Грёзы романиста


Величие подлинного искусства... состоит в том, чтобы вновь обрести, схватить и донести до нас ту реальность, от которой, хотя мы и живём в ней, мы полностью отторгнуты, реальность, которая ускользает от нас тем неуловимей, чем гуще и непроницаемей её отгораживает усвоенное нами условное знание, подменяющее реальность, так что в конце концов мы умираем, так и не познав правду. А ведь правда эта была не чем иным, как подлинной нашей жизнью. Настоящая жизнь, которую в определённом смысле переживают в любое мгновение все люди, в том числе и художник, жизнь, наконец-то открывшаяся и высветленная, – это литература. Люди её не видят, так как не пытаются направить на неё луч света. В результате вся их прошедшая жизнь остаётся нагромождением бесчисленных негативов, которые пропадают без пользы оттого, что разум людей их не проявил.
Пруст – графу Ж. де Лори

Ты царь, живи один.
Пушкин

1.

Романист – это не тот, кто пишет романы. Романист – тот, кто мечтает написать роман.
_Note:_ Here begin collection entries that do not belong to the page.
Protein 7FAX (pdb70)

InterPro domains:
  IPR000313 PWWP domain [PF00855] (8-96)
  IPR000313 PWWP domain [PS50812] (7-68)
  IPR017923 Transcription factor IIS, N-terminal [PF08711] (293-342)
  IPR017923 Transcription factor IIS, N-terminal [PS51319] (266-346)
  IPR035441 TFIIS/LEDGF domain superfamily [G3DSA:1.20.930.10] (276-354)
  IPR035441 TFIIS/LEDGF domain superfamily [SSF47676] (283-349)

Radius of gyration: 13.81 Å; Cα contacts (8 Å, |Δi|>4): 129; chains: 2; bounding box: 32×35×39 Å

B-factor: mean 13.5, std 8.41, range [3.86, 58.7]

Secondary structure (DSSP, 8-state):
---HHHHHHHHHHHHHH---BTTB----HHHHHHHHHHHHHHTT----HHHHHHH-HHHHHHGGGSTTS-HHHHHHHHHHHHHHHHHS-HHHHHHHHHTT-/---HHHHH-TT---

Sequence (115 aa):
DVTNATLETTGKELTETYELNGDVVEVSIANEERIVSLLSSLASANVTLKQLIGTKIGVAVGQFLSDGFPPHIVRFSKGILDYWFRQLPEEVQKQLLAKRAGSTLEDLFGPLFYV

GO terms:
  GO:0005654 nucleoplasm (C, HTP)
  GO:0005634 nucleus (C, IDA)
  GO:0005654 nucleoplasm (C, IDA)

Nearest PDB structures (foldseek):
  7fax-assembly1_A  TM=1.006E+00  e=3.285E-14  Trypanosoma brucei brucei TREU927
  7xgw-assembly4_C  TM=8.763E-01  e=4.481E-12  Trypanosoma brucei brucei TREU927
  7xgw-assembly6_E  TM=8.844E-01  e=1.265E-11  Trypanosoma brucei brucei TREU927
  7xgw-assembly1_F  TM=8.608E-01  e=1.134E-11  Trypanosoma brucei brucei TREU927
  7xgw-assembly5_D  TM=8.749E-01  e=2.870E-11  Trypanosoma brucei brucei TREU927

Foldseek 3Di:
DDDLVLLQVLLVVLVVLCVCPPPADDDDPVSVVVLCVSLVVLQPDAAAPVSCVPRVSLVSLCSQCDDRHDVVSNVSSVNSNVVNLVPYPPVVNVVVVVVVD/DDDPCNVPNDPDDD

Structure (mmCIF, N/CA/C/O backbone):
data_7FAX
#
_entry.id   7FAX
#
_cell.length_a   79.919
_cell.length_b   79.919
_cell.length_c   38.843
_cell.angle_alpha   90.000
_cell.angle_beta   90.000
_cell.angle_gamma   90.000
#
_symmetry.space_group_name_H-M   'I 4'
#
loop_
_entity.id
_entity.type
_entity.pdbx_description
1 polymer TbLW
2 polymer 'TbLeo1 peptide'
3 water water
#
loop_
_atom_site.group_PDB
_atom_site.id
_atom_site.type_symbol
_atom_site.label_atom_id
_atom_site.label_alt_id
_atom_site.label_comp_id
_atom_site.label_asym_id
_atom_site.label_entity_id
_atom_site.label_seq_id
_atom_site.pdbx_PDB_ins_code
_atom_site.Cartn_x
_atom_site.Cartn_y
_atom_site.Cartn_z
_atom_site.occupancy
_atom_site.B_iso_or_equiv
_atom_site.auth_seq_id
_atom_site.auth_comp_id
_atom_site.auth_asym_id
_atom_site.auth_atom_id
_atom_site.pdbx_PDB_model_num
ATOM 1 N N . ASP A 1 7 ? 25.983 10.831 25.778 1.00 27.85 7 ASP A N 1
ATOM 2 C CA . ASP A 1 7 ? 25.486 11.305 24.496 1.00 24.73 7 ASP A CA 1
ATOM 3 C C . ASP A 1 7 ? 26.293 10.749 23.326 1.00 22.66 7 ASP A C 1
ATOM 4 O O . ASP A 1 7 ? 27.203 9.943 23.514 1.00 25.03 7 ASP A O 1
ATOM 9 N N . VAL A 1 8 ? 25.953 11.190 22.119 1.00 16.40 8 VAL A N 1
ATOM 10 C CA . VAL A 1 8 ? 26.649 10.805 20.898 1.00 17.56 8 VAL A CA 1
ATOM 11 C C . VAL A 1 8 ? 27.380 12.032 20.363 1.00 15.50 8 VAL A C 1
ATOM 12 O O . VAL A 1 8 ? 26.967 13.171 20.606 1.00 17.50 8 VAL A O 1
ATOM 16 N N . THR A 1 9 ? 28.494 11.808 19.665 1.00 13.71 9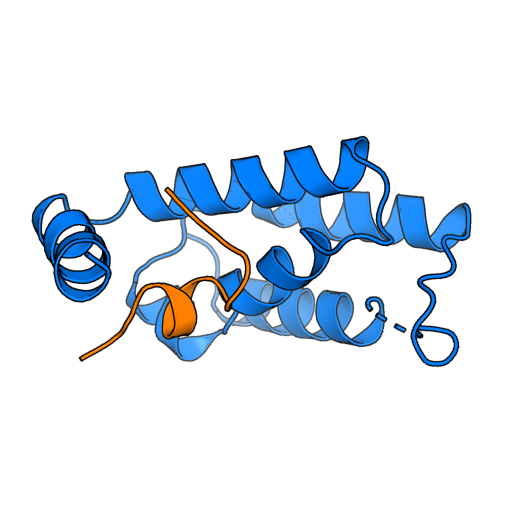 THR A N 1
ATOM 17 C CA . THR A 1 9 ? 29.201 12.940 19.080 1.00 13.37 9 THR A CA 1
ATOM 18 C C . THR A 1 9 ? 28.396 13.538 17.929 1.00 15.87 9 THR A C 1
ATOM 19 O O . THR A 1 9 ? 27.623 12.851 17.255 1.00 8.68 9 THR A O 1
ATOM 23 N N . ASN A 1 10 ? 28.570 14.849 17.733 1.00 14.03 10 ASN A N 1
ATOM 24 C CA . ASN A 1 10 ? 27.935 15.532 16.611 1.00 11.30 10 ASN A CA 1
ATOM 25 C C . ASN A 1 10 ? 28.281 14.854 15.295 1.00 11.43 10 ASN A C 1
ATOM 26 O O . ASN A 1 10 ? 27.438 14.755 14.396 1.00 12.50 10 ASN A O 1
ATOM 31 N N . ALA A 1 11 ? 29.523 14.372 15.173 1.00 10.39 11 ALA A N 1
ATOM 32 C CA . ALA A 1 11 ? 30.001 13.822 13.909 1.00 9.73 11 ALA A CA 1
ATOM 33 C C . ALA A 1 11 ? 29.253 12.547 13.530 1.00 14.36 11 ALA A C 1
ATOM 34 O O . ALA A 1 11 ? 28.892 12.357 12.365 1.00 15.44 11 ALA A O 1
ATOM 36 N N . THR A 1 12 ? 29.009 11.660 14.495 1.00 9.19 12 THR A N 1
ATOM 37 C CA . THR A 1 12 ? 28.216 10.465 14.217 1.00 10.06 12 THR A CA 1
ATOM 38 C C . THR A 1 12 ? 26.811 10.828 13.744 1.00 9.86 12 THR A C 1
ATOM 39 O O . THR A 1 12 ? 26.315 10.280 12.753 1.00 11.12 12 THR A O 1
ATOM 43 N N . LEU A 1 13 ? 26.147 11.747 14.447 1.00 9.47 13 LEU A N 1
ATOM 44 C CA . LEU A 1 13 ? 24.803 12.147 14.049 1.00 6.99 13 LEU A CA 1
ATOM 45 C C . LEU A 1 13 ? 24.805 12.777 12.666 1.00 7.92 13 LEU A C 1
ATOM 46 O O . LEU A 1 13 ? 23.916 12.508 11.852 1.00 8.85 13 LEU A O 1
ATOM 51 N N . GLU A 1 14 ? 25.816 13.599 12.376 1.00 8.10 14 GLU A N 1
ATOM 52 C CA . GLU A 1 14 ? 25.830 14.373 11.140 1.00 7.54 14 GLU A CA 1
ATOM 53 C C . GLU A 1 14 ? 26.022 13.478 9.917 1.00 10.92 14 GLU A C 1
ATOM 54 O O . GLU A 1 14 ? 25.270 13.583 8.942 1.00 13.08 14 GLU A O 1
ATOM 60 N N . THR A 1 15 ? 27.007 12.572 9.953 1.00 14.05 15 THR A N 1
ATOM 61 C CA . THR A 1 15 ? 27.205 11.664 8.820 1.00 13.68 15 THR A CA 1
ATOM 62 C C . THR A 1 15 ? 26.025 10.716 8.650 1.00 11.23 15 THR A C 1
ATOM 63 O O . THR A 1 15 ? 25.659 10.370 7.522 1.00 12.19 15 THR A O 1
ATOM 67 N N . THR A 1 16 ? 25.429 10.274 9.757 1.00 9.12 16 THR A N 1
ATOM 68 C CA . THR A 1 16 ? 24.245 9.428 9.667 1.00 11.11 16 THR A CA 1
ATOM 69 C C . THR A 1 16 ? 23.078 10.185 9.048 1.00 10.97 16 THR A C 1
ATOM 70 O O . THR A 1 16 ? 22.334 9.630 8.228 1.00 6.54 16 THR A O 1
ATOM 74 N N . GLY A 1 17 ? 22.900 11.453 9.431 1.00 8.12 17 GLY A N 1
ATOM 75 C CA . GLY A 1 17 ? 21.875 12.264 8.798 1.00 8.96 17 GLY A CA 1
ATOM 76 C C . GLY A 1 17 ? 22.106 12.433 7.309 1.00 10.30 17 GLY A C 1
ATOM 77 O O . GLY A 1 17 ? 21.166 12.348 6.514 1.00 6.78 17 GLY A O 1
ATOM 78 N N . LYS A 1 18 ? 23.362 12.664 6.912 1.00 7.39 18 LYS A N 1
ATOM 79 C CA . LYS A 1 18 ? 23.681 12.854 5.500 1.00 7.50 18 LYS A CA 1
ATOM 80 C C . LYS A 1 18 ? 23.384 11.595 4.696 1.00 9.77 18 LYS A C 1
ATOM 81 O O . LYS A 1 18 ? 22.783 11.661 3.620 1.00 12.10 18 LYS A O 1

Мысль о романе возникает как некое озарение – соблазн заново пережить свою жизнь. Тотчас к услугам будущего писателя является память. Память готова поставить необходимый материал. Подозрительная услужливость: товар как будто под рукой. В действительности, материал прожитого скрыт. Залежи прошлого, заброшенные, погребены под спудом. Их надо откапывать. Археологические раскопки памяти – долгий труд. Однажды он завершится открытием. Романист – в этом суть – открывает самого себя. Он открывает в себе центральную фигуру своего будущего произведения. Археология памяти, как и разбуженная ею палеонтология прошлого, ставят писателя перед очевидным фактом: его жизнь есть не что иное, как черновик литературы.
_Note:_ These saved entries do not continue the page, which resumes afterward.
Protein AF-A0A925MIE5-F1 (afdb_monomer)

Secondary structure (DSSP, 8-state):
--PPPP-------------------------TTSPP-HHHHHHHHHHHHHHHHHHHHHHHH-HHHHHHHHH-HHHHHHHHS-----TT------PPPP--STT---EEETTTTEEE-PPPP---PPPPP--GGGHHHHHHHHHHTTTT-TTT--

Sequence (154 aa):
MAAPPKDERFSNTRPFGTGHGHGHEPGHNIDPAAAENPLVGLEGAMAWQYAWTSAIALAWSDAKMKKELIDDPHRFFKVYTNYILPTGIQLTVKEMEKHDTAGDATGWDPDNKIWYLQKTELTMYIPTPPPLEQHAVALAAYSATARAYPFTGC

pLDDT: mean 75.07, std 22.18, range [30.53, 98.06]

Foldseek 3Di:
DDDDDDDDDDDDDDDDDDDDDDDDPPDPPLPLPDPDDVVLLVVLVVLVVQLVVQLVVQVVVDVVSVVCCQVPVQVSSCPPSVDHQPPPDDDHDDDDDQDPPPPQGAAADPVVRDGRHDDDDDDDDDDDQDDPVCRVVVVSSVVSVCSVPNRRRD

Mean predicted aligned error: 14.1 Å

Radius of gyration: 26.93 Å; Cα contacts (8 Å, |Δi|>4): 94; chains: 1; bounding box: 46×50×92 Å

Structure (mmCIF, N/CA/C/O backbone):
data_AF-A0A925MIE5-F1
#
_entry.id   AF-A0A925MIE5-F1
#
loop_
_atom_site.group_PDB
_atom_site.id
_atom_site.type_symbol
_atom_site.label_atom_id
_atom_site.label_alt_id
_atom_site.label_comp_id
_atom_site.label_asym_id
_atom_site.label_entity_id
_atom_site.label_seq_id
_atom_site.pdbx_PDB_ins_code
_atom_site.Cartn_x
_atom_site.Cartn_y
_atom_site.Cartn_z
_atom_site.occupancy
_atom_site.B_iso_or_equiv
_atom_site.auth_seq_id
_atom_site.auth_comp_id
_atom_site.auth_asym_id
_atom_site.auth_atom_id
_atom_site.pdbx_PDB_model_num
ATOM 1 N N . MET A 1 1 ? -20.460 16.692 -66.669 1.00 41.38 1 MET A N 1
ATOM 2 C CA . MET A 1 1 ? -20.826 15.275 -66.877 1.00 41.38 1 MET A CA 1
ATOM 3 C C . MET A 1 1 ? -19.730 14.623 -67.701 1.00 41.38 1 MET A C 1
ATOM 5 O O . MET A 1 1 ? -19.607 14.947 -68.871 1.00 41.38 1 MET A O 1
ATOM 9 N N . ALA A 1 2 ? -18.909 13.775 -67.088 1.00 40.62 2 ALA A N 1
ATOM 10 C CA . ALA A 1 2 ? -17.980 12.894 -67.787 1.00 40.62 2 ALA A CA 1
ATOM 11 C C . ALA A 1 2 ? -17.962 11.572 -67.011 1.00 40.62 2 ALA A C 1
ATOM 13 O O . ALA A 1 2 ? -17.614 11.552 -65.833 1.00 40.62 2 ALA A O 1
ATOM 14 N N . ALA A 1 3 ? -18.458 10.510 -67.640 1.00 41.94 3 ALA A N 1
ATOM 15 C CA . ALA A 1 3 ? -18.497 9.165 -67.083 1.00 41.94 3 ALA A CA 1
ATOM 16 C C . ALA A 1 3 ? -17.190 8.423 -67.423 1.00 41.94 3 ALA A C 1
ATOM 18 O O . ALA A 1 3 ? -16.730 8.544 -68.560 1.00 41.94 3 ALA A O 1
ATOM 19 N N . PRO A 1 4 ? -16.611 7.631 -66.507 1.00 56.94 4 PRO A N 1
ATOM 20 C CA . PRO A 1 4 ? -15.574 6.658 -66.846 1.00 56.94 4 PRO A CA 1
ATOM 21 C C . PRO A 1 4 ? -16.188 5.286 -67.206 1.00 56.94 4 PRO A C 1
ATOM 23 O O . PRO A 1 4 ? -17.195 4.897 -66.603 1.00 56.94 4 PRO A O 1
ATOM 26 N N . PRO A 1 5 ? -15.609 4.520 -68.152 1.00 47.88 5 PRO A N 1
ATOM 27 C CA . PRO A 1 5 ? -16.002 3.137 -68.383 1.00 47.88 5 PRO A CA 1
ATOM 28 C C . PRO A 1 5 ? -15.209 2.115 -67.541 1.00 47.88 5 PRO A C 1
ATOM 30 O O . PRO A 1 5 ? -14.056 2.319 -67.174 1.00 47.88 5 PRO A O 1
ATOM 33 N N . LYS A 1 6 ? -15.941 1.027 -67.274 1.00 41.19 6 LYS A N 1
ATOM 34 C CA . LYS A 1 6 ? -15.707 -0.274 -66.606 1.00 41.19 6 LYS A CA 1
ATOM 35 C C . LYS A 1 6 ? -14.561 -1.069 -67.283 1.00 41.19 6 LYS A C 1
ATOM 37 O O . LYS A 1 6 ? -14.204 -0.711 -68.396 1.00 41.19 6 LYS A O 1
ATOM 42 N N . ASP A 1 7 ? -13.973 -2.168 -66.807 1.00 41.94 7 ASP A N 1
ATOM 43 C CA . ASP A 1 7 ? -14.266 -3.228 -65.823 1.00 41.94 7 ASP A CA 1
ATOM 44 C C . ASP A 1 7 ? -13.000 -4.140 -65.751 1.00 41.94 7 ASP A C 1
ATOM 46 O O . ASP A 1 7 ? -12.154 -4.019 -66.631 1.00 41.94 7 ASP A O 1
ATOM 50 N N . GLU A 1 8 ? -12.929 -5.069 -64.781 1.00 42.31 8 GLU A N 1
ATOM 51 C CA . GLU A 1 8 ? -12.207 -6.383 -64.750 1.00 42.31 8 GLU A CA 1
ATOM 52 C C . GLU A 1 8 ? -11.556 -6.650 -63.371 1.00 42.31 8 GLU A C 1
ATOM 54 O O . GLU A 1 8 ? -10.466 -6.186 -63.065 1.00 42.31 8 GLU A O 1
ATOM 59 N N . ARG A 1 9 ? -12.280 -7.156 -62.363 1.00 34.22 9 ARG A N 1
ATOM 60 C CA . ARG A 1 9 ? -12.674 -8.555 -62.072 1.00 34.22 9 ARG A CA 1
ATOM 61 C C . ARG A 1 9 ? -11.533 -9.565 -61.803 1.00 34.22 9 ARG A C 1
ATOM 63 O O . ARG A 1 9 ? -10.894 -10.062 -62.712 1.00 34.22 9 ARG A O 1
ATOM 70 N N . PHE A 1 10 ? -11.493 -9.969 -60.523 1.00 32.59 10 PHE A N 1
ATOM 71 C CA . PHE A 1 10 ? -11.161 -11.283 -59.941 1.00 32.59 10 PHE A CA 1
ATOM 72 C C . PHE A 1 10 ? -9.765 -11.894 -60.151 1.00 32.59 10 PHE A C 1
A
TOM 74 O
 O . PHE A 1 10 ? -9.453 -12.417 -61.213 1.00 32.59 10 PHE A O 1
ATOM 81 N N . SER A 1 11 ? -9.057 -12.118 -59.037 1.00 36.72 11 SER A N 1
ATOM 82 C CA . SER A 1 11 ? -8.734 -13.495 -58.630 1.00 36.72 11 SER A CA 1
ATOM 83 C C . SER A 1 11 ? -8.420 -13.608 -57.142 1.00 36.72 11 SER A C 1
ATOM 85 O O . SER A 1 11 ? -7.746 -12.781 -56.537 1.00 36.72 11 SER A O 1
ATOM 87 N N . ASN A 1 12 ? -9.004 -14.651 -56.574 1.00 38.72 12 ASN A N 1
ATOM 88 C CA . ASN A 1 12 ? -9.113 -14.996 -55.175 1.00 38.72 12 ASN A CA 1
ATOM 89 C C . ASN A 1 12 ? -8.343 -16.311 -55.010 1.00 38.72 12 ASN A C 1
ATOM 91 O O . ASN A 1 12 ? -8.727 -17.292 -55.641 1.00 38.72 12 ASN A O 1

Так литература становится для него дорогой к осуществлению дельфийского завета γνωθι σεαυτόν, «познай самого себя». Но условием для этого может быть только самоотчуждение. Осознав это, он понимает, что цель и смысл его поисков – он сам как полномочный представитель человечества. Лишь в таком универсальном качестве он окажется вправе притязать если не на внимание, то по крайней мере на уважение и сочувствие читателя.


2.

Думает ли он о читателях? Не есть ли искусство извечное, глухое противостояние самоуглублённости художника чуждому и враждебному окружению? Занятый поисками себя, романист не спрашивает, кого может заинтересовать его работа. Волей-неволей он внимает критическим голосам. Он слышит клики о современности. Это эпоха культа Нашего Времени. Подразумевается нечто самодовлеющее, обязывающее писателя принадлежать ему во что бы то ни стало. Таков комический парадокс нашей эпохи: открещиваясь от оптимистической веры в прогресс, она сама стоит на коленях перед прогрессом. Никакое столетие не мчалось вперёд с такой стремительностью, не пожирало с такой ненасытностью уготованное ей, надвигающееся будущее. Слишком редко современников посещает сознание, что со всем своим великолепием Наше Время, не успеешь оглянуться, превратится в труху, что (если повторить афоризм Петера Вейса) сегодняшний день завтра станет вчерашним. Думает ли романист, что работает, быть может, – вопреки всему! – для будущих поколений? С присущей ему самонадеянностью, он отметает упрёки в эгоцентризме.


3.

Между тем выясняется, что главное в литературе не современность, а личность того, кто её, эту литературу, создаёт. Он, а не подставной персонаж беллетристического маскарада, станет «тем, кто говорит: я». Не успели мы оправиться от шока недавних заявлений о смерти автора, как почивший воскрес. Оказалось, что читать и размышлять о жизни и труде писателя увлекательней, чем зевать над его сугубо современными творениями. На сей раз парадокс – чем не утешение для эгоцентрика-романиста? – состоит в том, что сосредоточенность на обстоятельствах собственной жизни, раздумье, подчас многолетнее, о себе и захваченность писателя самим собой как предметом литературной работы по примеру Андре Жидавсё это как раз и оказывается подлинно современным, даже актуальным. Таковыми, чтобы не продолжать перечисление образцов, будь то Кафка, Жид или Жюльен Грин с их дневниками, – и воспользоваться самым недавним примером, стали «Стенографии» Марка Харитонова.

Таково оправдание литературного одиночества, таков негромкий пафос этой прозы в новейшем массовом обществе с его инфляцией человеческой личности: реабилитация индивидуальности.